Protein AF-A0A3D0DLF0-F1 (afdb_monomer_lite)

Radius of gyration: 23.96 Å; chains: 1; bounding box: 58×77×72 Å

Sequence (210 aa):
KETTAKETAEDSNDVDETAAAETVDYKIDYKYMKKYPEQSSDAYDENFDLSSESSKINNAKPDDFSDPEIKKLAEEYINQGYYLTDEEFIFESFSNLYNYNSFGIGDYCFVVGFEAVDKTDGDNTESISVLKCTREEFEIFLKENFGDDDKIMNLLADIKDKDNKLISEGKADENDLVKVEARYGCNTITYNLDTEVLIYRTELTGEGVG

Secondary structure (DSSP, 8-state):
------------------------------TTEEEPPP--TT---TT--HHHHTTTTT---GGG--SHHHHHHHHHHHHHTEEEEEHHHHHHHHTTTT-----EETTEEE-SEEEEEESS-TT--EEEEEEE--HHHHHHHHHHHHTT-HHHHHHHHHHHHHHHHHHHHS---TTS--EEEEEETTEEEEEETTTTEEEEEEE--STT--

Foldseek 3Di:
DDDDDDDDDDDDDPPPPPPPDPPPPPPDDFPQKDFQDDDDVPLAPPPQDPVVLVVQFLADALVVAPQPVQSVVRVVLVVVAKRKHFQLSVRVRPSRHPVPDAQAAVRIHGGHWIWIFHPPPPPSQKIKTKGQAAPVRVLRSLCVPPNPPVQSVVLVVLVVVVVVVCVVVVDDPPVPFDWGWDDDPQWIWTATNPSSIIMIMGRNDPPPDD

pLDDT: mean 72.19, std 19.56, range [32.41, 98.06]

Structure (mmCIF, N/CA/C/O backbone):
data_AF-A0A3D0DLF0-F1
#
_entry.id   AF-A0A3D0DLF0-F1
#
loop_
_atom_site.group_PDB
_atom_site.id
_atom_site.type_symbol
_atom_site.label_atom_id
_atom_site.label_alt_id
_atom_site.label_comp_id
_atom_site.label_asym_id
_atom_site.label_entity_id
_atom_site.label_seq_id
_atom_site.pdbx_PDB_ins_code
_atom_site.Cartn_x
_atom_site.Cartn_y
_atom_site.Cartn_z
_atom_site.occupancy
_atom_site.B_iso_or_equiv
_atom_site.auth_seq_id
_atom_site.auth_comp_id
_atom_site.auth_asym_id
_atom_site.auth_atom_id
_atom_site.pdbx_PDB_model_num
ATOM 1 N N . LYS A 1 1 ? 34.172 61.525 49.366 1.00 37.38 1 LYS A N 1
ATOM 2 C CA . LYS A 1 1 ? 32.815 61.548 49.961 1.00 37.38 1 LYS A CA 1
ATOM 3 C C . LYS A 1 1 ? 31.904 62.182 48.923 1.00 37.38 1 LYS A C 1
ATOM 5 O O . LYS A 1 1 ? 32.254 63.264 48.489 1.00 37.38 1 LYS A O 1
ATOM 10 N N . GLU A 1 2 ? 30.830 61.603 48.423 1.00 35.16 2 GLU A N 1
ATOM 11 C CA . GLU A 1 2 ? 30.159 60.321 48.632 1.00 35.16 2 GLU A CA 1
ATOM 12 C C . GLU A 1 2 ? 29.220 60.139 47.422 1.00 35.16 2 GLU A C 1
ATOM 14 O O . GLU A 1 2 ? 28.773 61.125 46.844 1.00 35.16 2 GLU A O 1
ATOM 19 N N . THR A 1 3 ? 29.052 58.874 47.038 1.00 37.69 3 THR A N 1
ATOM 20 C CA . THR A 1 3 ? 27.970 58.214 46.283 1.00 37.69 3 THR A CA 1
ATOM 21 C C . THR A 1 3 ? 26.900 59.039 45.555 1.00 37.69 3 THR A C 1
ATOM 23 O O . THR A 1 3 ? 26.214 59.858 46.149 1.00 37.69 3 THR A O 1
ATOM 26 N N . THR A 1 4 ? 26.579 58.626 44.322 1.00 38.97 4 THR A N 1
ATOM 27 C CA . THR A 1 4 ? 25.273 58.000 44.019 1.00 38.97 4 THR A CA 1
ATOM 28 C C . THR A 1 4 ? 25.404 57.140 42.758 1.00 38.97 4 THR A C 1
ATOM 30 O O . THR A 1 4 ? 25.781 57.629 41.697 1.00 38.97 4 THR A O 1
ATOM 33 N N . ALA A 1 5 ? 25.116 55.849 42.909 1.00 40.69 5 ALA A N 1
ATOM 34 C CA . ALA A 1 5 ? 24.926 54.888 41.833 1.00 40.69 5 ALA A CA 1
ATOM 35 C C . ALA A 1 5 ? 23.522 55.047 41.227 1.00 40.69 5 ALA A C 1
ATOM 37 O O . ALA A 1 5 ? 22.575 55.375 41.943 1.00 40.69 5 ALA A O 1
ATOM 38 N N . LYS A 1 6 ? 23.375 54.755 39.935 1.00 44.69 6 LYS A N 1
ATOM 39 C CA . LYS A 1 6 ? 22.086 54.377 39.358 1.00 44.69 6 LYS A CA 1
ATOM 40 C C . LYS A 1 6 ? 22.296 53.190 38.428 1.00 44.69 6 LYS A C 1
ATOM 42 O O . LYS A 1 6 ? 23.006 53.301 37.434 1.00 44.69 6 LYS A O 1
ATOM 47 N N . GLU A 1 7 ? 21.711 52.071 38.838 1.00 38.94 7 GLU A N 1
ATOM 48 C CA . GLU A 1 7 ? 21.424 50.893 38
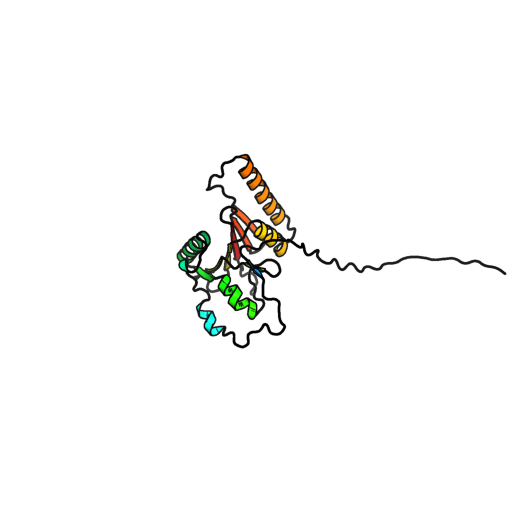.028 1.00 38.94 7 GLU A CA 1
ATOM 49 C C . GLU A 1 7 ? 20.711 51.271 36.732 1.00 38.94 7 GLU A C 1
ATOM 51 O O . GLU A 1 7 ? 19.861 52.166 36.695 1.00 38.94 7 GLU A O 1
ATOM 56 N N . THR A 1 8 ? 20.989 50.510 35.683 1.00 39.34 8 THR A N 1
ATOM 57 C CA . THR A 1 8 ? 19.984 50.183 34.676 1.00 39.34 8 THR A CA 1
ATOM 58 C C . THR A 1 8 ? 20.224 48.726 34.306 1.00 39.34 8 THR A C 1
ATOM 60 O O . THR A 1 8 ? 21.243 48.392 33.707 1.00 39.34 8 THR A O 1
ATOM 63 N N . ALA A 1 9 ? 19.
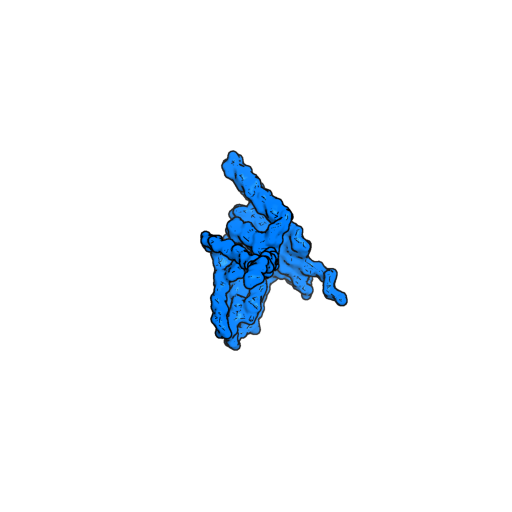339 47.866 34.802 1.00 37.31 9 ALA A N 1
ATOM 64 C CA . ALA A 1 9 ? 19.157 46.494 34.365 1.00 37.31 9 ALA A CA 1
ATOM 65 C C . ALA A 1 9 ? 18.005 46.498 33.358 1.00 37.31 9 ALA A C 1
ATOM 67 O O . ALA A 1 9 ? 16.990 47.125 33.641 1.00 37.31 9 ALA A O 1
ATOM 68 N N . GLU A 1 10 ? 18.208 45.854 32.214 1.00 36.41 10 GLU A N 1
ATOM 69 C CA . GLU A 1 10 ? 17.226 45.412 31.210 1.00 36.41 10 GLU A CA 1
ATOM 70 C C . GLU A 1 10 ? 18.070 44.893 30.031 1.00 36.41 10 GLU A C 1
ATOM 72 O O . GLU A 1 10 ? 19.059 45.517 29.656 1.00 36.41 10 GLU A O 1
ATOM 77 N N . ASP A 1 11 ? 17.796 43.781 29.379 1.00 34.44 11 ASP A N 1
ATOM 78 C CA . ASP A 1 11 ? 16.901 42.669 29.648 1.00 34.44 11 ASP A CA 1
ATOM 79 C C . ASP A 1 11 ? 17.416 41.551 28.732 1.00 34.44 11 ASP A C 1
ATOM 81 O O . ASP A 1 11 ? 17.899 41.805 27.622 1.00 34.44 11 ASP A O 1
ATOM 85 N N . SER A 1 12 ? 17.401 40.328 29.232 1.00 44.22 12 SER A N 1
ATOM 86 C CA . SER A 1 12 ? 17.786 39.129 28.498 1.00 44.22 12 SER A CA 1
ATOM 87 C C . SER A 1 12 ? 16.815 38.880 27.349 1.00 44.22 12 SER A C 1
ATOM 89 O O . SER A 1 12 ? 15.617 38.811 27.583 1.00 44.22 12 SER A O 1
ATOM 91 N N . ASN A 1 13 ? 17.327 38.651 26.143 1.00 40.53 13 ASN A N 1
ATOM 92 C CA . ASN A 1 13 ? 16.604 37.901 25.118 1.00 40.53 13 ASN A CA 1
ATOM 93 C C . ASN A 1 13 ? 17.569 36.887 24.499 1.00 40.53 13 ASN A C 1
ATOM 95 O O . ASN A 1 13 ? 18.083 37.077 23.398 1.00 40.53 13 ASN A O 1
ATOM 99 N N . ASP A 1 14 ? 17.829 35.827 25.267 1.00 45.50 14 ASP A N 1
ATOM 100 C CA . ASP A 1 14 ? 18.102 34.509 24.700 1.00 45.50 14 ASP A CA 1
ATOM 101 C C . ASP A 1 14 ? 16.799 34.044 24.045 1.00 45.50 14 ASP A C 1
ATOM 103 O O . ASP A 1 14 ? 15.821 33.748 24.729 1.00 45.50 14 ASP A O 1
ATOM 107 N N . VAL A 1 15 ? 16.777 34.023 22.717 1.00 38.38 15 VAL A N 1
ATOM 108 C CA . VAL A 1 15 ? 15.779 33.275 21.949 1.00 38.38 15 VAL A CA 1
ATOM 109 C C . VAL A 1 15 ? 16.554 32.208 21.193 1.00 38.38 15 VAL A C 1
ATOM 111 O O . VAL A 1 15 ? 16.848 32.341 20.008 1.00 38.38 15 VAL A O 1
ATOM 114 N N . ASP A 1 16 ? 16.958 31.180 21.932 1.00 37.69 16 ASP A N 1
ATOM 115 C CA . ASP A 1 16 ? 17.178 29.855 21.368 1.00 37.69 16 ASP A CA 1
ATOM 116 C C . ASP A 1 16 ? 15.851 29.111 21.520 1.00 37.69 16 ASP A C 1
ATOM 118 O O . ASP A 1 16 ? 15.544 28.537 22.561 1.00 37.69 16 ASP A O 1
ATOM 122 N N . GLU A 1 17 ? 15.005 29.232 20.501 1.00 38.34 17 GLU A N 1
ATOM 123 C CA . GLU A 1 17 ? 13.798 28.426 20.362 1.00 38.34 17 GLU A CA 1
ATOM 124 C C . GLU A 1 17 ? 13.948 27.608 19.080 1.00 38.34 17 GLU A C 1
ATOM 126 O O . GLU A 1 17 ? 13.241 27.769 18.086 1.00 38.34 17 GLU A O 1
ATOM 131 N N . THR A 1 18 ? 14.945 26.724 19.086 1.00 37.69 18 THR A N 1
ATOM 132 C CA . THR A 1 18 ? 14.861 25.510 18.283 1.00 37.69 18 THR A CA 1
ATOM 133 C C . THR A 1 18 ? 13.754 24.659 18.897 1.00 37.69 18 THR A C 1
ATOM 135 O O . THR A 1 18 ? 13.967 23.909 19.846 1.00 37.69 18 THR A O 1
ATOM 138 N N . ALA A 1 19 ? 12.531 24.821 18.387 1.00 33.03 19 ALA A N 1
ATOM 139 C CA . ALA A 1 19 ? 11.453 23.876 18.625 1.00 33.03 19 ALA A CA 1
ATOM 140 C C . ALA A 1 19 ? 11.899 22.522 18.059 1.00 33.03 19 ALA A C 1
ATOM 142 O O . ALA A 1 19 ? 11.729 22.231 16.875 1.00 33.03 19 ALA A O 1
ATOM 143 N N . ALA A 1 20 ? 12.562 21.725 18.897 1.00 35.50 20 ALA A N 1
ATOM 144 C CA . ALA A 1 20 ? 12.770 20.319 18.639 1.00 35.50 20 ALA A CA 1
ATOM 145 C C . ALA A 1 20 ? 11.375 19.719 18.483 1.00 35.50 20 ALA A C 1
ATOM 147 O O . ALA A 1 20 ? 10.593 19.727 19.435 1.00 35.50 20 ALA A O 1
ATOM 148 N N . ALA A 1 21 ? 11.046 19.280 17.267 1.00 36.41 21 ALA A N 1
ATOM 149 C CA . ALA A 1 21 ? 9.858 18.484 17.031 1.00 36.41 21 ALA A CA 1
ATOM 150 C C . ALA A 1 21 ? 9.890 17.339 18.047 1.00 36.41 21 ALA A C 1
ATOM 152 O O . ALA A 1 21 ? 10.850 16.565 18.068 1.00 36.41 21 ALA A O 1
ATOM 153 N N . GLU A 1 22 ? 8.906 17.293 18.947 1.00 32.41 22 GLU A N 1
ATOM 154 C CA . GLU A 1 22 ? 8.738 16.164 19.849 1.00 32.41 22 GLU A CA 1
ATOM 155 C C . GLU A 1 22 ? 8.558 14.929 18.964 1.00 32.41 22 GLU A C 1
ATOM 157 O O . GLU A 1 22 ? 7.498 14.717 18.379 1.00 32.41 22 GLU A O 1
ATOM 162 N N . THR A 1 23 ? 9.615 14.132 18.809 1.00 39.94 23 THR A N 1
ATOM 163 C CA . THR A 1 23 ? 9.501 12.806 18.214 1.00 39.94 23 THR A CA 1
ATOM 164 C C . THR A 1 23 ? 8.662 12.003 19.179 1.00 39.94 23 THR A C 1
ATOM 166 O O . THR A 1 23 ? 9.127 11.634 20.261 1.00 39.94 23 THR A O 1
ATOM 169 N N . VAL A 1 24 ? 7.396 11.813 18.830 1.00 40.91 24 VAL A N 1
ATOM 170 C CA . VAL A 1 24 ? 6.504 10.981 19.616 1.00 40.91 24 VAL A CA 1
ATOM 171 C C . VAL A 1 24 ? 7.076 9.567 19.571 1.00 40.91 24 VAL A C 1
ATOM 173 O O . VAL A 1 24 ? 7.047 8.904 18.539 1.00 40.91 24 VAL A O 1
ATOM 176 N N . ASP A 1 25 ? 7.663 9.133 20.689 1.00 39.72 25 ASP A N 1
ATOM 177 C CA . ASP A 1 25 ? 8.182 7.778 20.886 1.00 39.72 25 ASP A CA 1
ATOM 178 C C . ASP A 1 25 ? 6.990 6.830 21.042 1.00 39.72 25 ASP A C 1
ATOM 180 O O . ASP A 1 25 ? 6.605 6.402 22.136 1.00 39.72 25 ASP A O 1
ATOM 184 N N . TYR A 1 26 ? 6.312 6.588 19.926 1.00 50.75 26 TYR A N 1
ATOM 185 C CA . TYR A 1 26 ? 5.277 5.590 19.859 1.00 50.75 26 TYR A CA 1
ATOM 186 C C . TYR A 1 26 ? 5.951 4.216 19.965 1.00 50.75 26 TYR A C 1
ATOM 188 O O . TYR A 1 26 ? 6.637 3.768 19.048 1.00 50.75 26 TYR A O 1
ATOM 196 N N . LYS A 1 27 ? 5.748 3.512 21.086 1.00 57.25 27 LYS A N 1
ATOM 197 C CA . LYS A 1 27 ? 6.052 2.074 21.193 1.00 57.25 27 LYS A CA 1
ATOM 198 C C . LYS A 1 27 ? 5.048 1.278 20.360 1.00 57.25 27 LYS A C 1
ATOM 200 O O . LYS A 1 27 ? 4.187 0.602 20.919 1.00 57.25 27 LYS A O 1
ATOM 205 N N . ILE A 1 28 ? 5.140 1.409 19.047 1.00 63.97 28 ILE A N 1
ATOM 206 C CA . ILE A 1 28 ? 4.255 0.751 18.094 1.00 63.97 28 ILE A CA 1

_Task item_
Your answer should consist solely of the lines above from the line with "ATOM 107 N N" to the line with "ATOM 111 O O", both included, reproduced exactly.

_Result for this exercise_
ATOM 107 N N . VAL A 1 15 ? 16.777 34.023 22.717 1.00 38.38 15 VAL A N 1
ATOM 108 C CA . VAL A 1 15 ? 15.779 33.275 21.949 1.00 38.38 15 VAL A CA 1
ATOM 109 C C . VAL A 1 15 ? 16.554 32.208 21.193 1.00 38.38 15 VAL A C 1
ATOM 111 O O . VAL A 1 15 ? 16.848 32.341 20.008 1.00 38.38 15 VAL A O 1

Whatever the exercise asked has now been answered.